| WORK INSTRUCTION |
Look below for the line that has "ATOM 38 N N". Set down the lines from there through the line that has "ATOM 42 O O", exactly as written.

| MATERIALS PROVIDED |
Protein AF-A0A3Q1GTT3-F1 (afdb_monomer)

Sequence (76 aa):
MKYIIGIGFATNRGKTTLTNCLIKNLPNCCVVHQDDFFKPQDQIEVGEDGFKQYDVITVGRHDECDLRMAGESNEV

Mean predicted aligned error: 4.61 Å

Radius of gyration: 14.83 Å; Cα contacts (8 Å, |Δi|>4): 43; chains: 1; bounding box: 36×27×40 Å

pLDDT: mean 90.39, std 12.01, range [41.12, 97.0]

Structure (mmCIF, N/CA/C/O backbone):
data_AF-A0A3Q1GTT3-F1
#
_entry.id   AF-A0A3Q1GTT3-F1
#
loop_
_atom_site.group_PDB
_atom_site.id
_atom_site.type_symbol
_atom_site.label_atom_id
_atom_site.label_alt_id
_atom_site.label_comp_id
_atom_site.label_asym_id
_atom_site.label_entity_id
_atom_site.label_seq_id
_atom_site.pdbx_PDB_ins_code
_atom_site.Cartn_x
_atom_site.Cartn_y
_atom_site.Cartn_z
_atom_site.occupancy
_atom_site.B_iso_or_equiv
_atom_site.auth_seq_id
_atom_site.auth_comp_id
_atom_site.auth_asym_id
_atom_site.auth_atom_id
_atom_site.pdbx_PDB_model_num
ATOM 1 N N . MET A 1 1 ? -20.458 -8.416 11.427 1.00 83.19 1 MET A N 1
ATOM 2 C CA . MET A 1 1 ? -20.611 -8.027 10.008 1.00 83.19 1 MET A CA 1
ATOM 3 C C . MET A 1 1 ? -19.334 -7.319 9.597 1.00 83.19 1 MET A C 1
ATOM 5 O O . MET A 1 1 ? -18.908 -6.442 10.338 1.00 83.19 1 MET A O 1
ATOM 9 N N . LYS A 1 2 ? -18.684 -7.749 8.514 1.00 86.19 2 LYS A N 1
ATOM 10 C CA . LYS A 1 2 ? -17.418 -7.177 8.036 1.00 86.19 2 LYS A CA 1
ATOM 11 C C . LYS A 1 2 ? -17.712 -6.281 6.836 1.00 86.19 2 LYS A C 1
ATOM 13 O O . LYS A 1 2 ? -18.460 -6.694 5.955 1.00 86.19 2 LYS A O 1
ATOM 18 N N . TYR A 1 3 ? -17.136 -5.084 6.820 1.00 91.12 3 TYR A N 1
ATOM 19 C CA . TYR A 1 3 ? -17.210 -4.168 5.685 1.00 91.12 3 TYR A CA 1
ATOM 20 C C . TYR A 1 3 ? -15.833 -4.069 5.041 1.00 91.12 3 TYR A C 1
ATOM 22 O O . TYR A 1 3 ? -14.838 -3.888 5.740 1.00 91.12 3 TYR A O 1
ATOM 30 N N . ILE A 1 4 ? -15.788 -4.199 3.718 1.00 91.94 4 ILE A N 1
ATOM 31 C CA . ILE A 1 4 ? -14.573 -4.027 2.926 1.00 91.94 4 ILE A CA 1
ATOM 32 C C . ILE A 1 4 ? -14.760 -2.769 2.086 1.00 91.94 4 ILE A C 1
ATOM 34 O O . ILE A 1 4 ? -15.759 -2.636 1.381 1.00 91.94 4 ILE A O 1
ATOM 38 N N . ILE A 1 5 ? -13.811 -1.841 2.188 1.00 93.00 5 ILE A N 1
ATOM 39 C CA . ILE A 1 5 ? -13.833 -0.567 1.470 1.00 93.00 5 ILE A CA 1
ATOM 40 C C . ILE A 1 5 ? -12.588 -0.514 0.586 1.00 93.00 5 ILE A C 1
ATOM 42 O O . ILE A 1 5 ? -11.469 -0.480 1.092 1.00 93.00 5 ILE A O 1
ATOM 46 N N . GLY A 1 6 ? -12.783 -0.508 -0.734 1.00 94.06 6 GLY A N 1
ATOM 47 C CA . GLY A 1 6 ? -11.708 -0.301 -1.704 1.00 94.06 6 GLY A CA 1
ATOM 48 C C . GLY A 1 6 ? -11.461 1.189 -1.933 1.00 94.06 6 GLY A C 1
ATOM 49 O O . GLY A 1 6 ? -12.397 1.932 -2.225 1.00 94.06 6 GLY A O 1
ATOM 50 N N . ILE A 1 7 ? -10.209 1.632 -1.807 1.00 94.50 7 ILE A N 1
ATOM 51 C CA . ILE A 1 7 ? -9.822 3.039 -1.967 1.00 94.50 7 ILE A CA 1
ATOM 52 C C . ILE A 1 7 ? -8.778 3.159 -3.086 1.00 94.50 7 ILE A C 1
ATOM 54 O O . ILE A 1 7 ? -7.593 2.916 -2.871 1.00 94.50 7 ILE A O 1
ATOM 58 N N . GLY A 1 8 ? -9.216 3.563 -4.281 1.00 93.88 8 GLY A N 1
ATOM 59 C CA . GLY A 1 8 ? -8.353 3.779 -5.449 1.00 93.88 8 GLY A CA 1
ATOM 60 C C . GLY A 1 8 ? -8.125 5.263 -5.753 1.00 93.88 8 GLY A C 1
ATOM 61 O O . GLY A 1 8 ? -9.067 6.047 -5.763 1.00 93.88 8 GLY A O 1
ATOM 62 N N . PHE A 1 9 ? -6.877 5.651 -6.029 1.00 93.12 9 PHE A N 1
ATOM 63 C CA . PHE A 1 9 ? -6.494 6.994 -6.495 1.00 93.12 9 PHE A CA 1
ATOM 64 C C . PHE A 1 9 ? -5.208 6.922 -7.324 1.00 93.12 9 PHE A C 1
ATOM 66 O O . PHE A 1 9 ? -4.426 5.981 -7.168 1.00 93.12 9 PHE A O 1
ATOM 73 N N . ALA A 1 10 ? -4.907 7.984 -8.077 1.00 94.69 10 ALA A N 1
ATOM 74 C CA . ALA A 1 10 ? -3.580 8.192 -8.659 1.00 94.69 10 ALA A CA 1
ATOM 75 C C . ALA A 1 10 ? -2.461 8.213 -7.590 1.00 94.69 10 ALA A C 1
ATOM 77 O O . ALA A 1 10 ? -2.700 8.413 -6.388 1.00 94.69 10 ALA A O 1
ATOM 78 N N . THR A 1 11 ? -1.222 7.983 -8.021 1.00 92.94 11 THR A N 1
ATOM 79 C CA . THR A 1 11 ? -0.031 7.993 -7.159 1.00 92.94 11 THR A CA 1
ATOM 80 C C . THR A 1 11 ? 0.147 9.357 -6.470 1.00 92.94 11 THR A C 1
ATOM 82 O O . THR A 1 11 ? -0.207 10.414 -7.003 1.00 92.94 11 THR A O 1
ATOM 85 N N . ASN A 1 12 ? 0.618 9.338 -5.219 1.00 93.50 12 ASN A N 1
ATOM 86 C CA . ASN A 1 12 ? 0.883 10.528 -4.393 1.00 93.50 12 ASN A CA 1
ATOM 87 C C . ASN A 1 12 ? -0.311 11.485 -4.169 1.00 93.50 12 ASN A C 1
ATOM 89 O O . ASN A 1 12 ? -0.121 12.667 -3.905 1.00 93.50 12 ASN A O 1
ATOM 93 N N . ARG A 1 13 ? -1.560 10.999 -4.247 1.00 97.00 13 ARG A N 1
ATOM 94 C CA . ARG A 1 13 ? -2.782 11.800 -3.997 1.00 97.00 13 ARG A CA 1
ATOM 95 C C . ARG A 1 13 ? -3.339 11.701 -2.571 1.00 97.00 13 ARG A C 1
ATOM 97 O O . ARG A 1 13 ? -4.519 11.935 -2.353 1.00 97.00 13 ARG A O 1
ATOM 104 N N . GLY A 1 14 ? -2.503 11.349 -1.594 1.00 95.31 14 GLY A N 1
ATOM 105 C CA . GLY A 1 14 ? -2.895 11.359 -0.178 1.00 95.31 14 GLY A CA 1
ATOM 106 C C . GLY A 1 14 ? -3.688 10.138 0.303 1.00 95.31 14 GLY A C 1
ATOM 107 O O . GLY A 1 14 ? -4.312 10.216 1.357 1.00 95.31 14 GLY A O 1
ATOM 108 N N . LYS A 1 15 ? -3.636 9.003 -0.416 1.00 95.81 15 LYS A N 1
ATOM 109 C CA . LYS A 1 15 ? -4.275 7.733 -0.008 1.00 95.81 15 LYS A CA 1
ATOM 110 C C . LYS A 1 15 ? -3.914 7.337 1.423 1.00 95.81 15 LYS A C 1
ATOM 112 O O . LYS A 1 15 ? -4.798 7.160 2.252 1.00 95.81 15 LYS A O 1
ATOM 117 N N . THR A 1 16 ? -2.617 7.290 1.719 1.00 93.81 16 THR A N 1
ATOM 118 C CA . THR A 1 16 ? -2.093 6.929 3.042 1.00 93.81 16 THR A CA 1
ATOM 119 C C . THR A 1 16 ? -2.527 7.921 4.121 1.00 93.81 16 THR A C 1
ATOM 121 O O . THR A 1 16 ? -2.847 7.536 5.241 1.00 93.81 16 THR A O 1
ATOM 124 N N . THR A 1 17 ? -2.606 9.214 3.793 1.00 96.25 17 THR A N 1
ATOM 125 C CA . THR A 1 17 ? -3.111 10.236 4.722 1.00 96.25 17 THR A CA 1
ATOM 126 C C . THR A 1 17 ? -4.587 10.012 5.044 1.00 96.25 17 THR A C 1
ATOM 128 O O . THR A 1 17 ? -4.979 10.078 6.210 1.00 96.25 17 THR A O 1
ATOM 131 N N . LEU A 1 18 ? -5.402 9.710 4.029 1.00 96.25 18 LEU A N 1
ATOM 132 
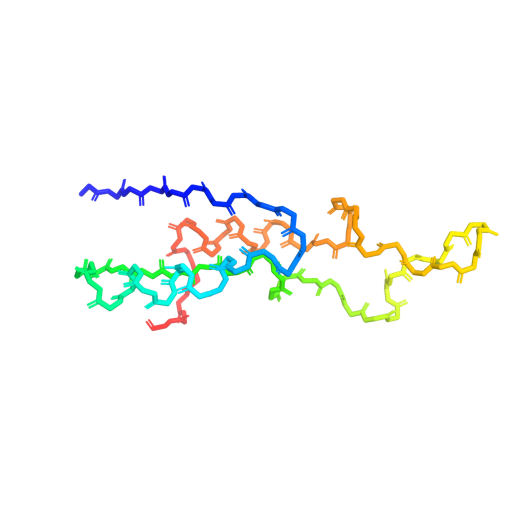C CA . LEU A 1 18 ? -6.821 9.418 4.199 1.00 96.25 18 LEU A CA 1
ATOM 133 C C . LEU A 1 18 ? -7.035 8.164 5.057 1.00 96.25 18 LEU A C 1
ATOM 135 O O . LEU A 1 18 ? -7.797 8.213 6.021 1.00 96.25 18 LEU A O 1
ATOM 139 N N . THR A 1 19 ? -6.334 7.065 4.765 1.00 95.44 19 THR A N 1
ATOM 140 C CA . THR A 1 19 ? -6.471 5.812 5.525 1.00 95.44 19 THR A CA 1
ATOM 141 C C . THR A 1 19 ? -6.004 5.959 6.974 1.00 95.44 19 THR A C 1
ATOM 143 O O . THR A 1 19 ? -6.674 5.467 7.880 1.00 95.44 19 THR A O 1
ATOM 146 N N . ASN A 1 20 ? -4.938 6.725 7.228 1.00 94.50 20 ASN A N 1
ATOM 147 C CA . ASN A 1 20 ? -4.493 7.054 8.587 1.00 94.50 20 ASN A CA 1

| ANSWER TO THIS EXERCISE |
ATOM 38 N N . ILE A 1 5 ? -13.811 -1.841 2.188 1.00 93.00 5 ILE A N 1
ATOM 39 C CA . ILE A 1 5 ? -13.833 -0.567 1.470 1.00 93.00 5 ILE A CA 1
ATOM 40 C C . ILE A 1 5 ? -12.588 -0.514 0.586 1.00 93.00 5 ILE A C 1
ATOM 42 O O . ILE A 1 5 ? -11.469 -0.480 1.092 1.00 93.00 5 ILE A O 1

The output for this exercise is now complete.